'Anger Room' in Texas Allows Stressed-Out Customers to Smash TVs, Other Junk
Dallas-based company offers space for frustrated customers to destroy junk
May 9, 2012 -- Have you ever been angry or stressed out enough to smash something to bits?
Instead of becoming the Incredible Hulk and destroying your own home, a Dallas-based company offers the "Anger Room" as a place where paying customers can throw, beat or shatter everything around them in a controlled environment.
The Anger Room builds mock kitchens, living rooms and replicas of actual workplaces, and fills them with big-screen TVs, VCRs, fax machines, desks, potted plants -- the list is endless. Customers then pay money to destroy them.
Hugo, a 24-year-old retail salesman from Dallas who asked that his last name not be used, paid $45 for 15 minutes inside the Anger Room and said it was worth every penny.
"I can't afford a psychiatrist, but I can afford this," he said, as he crushed a large TV with a baseball bat.
The brains behind the operation is founder Donna Alexander. The 30-year-old entrepreneur said she came up with the idea for the Anger Room when she was 16, but opened her first one in 2008 in her own garage. It was -- pardon the pun -- a smash hit.

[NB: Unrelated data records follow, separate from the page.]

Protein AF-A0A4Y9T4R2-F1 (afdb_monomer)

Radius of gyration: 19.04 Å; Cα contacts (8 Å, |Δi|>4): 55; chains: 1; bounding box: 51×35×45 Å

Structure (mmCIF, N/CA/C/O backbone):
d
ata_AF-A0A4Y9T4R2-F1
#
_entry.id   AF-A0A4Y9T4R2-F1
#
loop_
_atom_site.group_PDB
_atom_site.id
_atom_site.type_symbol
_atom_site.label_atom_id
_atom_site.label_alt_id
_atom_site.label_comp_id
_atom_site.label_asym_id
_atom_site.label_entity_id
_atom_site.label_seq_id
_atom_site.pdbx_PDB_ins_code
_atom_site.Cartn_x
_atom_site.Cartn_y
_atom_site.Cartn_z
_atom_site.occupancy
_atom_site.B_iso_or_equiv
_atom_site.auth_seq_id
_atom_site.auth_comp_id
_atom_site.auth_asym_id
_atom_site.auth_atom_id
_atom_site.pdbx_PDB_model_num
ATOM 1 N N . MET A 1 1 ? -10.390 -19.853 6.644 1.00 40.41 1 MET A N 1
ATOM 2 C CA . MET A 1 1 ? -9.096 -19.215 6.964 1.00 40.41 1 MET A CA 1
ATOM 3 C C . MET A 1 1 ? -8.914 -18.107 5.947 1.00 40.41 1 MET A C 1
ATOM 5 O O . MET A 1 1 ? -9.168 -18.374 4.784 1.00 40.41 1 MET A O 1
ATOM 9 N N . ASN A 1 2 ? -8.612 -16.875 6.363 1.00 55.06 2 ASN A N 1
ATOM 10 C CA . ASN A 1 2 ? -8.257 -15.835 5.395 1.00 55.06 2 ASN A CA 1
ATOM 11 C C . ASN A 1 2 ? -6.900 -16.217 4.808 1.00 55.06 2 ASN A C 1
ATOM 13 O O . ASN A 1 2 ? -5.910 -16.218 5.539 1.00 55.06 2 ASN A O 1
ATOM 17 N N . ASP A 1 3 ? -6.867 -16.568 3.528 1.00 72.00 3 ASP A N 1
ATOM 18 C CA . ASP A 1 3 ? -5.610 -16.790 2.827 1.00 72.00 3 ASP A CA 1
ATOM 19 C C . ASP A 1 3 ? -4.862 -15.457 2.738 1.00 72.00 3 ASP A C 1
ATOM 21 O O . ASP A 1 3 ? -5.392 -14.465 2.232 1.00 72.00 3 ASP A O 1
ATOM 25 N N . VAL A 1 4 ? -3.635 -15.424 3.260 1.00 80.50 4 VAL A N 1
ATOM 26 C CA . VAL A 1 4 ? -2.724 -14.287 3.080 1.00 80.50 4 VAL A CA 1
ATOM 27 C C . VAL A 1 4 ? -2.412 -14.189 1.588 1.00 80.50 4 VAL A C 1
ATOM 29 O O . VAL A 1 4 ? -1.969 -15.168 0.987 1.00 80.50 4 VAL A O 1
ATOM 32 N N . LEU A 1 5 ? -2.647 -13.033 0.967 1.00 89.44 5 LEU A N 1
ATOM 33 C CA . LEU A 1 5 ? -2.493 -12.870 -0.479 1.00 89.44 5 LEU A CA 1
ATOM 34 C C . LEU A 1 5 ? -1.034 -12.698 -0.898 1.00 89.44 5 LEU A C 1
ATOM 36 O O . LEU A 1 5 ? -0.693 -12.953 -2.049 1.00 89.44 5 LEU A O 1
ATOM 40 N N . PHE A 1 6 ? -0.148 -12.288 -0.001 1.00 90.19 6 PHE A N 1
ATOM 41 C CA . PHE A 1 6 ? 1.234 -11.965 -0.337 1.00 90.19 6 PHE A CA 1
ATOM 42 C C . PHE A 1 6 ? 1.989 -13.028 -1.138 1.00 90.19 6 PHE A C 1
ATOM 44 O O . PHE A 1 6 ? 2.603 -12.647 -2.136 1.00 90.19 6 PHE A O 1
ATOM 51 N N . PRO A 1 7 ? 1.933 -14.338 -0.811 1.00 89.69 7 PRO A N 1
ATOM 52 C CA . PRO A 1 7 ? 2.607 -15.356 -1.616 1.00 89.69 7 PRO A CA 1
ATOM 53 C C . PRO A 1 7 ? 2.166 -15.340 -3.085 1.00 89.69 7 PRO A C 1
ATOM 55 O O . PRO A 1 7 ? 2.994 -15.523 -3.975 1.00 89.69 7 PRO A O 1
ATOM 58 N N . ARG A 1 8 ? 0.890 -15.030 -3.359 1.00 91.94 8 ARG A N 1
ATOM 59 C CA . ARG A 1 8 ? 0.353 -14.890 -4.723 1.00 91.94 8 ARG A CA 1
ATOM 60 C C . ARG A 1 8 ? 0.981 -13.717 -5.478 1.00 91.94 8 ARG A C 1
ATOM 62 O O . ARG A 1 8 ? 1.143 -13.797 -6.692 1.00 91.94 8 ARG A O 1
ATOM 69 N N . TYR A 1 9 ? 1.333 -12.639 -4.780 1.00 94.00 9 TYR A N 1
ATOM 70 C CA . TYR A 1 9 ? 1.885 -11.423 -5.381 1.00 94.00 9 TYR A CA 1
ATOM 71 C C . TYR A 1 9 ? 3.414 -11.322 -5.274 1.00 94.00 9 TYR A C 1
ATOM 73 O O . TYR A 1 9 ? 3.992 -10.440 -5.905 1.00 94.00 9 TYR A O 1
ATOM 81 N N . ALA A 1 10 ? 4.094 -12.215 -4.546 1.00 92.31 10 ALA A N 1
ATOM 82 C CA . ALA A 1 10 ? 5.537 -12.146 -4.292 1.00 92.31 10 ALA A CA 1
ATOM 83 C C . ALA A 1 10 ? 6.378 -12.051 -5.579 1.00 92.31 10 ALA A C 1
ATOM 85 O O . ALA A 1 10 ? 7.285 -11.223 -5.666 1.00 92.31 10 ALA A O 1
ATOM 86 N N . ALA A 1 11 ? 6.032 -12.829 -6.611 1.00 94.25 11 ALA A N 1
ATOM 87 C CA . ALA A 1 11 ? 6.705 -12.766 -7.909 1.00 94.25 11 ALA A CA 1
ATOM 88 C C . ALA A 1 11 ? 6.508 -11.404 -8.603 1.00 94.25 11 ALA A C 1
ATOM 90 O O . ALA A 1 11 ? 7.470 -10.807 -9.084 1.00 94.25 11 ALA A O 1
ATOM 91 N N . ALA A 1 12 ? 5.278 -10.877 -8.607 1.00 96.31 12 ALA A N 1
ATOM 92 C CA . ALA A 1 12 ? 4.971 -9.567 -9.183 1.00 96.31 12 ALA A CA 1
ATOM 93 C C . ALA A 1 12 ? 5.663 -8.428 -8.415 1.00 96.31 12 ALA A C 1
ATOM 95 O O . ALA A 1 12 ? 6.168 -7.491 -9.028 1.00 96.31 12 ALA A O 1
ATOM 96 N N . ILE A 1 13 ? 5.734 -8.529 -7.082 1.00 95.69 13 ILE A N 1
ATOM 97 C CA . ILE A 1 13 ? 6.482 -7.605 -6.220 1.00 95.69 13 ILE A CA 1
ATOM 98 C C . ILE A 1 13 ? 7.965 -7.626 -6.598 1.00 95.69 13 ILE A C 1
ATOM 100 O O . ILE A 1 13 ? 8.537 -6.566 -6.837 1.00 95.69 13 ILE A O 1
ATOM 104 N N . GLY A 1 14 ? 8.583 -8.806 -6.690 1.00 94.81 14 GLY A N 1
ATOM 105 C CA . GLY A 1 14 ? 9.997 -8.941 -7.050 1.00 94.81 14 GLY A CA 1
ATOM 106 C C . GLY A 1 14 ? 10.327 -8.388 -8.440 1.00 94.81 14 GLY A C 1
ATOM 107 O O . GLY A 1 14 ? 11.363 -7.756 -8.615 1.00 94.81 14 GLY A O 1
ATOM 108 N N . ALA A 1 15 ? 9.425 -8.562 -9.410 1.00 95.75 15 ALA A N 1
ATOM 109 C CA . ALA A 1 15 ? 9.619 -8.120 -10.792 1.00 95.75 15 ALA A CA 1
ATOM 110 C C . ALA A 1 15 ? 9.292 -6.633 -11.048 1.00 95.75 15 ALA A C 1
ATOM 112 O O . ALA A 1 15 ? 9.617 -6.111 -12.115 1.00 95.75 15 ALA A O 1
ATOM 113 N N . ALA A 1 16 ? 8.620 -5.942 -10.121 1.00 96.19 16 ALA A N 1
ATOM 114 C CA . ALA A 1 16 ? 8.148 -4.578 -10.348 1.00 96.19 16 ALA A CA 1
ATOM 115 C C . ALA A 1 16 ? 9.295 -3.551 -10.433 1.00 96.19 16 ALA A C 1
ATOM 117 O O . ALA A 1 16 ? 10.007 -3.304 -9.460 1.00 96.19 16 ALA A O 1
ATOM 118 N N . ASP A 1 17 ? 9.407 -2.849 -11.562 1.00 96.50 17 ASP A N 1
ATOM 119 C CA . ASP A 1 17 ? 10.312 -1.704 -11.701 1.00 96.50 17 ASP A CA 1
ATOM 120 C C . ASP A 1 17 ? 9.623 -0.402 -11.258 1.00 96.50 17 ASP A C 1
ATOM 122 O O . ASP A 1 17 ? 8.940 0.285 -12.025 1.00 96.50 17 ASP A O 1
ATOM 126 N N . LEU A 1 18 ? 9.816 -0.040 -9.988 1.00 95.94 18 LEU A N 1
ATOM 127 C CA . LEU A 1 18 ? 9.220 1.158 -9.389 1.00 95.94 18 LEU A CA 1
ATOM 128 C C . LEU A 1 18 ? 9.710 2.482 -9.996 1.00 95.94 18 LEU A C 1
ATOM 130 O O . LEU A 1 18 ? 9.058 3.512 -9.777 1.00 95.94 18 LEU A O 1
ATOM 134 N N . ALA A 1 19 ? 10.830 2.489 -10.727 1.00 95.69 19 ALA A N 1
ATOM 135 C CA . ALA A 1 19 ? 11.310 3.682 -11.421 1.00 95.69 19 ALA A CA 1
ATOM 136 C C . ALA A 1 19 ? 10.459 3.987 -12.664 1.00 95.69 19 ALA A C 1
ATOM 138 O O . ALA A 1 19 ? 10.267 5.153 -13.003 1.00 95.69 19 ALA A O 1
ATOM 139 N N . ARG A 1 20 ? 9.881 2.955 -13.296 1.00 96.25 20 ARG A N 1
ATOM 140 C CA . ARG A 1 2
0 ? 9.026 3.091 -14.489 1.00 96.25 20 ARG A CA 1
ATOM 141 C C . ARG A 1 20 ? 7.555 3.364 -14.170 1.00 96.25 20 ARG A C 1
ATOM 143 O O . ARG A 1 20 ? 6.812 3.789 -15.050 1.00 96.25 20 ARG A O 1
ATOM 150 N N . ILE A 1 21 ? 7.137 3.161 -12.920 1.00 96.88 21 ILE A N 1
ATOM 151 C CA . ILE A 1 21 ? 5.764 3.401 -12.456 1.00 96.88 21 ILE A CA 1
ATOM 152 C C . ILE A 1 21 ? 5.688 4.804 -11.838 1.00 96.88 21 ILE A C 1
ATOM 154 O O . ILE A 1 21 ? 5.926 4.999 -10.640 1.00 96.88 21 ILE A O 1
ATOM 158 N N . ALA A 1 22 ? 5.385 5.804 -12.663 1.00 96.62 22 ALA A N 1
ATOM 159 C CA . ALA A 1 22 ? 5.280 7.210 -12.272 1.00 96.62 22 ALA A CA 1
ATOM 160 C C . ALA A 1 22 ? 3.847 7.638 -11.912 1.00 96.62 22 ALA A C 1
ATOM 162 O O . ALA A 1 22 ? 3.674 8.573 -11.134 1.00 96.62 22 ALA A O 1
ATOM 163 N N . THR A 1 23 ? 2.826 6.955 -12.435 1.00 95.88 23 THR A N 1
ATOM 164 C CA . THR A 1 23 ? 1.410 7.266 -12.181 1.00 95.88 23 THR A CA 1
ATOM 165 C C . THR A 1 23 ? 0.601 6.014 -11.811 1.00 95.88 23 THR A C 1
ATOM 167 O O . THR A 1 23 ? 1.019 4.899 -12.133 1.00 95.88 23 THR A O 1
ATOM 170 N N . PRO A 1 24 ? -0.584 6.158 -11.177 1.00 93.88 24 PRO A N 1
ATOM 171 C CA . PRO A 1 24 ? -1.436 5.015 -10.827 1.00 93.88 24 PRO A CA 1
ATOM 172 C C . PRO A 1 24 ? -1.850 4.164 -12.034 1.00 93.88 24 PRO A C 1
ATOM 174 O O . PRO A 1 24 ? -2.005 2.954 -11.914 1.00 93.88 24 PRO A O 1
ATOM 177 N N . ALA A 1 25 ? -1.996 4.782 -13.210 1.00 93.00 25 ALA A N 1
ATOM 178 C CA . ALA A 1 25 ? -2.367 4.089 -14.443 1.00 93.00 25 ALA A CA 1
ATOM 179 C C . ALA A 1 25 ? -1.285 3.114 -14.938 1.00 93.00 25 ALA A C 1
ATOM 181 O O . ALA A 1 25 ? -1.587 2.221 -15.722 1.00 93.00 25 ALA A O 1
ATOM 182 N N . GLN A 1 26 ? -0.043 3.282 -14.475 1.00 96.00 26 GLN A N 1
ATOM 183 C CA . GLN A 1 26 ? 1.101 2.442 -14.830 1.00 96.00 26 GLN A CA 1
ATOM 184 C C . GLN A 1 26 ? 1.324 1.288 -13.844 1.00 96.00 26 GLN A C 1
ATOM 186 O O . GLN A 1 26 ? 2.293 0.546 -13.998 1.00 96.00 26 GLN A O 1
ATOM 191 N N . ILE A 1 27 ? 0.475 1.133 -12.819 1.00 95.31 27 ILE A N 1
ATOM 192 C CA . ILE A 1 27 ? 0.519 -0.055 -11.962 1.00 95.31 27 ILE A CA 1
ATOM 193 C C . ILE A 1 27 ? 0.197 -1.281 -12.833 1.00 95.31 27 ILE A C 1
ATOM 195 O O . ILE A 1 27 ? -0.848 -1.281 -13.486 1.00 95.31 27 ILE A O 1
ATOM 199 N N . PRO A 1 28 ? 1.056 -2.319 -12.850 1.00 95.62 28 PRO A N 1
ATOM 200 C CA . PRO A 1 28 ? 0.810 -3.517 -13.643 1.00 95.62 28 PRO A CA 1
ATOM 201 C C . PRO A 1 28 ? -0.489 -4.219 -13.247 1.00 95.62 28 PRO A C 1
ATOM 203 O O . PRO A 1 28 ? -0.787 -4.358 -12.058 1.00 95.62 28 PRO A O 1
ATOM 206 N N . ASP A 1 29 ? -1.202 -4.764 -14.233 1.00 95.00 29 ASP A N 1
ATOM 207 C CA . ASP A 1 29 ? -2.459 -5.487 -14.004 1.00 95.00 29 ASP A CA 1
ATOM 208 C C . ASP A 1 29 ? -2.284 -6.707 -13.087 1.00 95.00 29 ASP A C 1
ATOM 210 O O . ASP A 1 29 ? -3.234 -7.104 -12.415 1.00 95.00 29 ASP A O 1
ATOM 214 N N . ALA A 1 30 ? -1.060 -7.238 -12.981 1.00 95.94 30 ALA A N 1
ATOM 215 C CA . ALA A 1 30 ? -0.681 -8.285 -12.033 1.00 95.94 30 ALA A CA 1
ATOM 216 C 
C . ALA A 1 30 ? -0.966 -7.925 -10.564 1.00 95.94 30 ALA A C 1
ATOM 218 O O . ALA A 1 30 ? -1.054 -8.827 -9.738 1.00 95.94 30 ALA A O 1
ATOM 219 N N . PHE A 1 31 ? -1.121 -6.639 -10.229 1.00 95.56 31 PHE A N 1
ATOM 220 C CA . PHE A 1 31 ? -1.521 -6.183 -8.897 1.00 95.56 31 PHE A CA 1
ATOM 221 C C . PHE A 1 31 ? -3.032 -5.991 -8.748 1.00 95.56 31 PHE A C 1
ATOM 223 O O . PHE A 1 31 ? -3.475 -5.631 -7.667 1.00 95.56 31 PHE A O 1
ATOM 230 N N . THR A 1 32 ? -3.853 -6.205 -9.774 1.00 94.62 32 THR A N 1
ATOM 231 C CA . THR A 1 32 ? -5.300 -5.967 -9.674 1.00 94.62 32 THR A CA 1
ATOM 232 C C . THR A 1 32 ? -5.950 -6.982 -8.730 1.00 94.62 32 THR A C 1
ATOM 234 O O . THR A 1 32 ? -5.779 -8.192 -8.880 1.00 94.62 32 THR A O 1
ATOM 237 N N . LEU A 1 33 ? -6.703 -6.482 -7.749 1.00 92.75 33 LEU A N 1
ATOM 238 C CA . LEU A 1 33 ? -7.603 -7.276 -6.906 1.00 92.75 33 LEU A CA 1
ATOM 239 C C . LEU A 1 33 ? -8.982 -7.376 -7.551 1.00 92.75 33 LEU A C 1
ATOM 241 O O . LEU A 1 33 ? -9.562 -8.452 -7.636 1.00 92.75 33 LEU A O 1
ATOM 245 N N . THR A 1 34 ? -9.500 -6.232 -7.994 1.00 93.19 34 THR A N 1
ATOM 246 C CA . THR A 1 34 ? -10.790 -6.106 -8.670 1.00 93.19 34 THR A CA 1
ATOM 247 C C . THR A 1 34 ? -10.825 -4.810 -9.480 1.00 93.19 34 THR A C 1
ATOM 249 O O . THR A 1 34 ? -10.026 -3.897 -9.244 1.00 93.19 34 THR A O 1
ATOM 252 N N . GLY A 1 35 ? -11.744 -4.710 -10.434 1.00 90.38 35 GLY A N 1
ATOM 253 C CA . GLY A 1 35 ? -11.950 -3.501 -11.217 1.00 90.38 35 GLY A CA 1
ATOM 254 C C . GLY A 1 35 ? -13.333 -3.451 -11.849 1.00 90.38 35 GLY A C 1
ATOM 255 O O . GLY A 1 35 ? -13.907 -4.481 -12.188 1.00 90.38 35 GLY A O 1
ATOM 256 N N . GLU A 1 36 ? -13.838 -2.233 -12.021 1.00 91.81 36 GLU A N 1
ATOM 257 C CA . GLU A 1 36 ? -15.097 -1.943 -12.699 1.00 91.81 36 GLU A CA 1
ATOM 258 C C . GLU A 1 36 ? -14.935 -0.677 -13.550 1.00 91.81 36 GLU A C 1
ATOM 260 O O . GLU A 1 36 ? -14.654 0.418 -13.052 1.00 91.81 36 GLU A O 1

"I had strangers showing up at my house so I said I have to find a real legit place," Alexander said.
Which was easier said than done. Alexander said it took her three years to find a landlord who would put up with the mess. She set up shop in a Dallas strip mall and started advertising, mostly online. Before long, customers were lining up make appointments, sign waivers, put on safety gear and choose a soundtrack, such as Eminem or Gloria Gaynor's "I Will Survive," to prepare them for destruction. The rooms are filled with discarded junk Alexander and her staff pick up from people's garages.
According to the Anger Room website, sessions start out at the 5-minute "I Need a Break" for $25 and go up to "Total Demolition," a 25-minute session for $75.
"The only time I think someone might need a shrink is -- we have a 25-minute session. Nobody last 25 minutes," Alexander said.
Alexander said most of her customers are "normal 9-to-5'ers."
"We get a lot of high-level executives, people who own their own businesses, they come from all walks of life," she said.
And at least half of her clients are women, from mothers blowing off steam after a stressful day with the kids to ladies with relationship problems who take their anger out on mannequins.
"[They] put pictures on them, write on them and then they try to beat the crap out of them," Alexander said.
But she said most of her customers sign up to relieve job stress, not personal stress. And there are limits to how angry clients can get in the Anger Room. Alexander said she has had to turn down people who asked to bring in chainsaws and machetes. She also advises them not to rip the wires out of the walls.
Alexander said she doesn't pretend this environment is a legitimate mental health treatment. But to her critics, who have said the Anger Room is dangerous or glorifies violence, she said, "You can't tell me that you have never been angry before. You can't tell me that. If you haven't ever felt like that maybe you are the crazy one."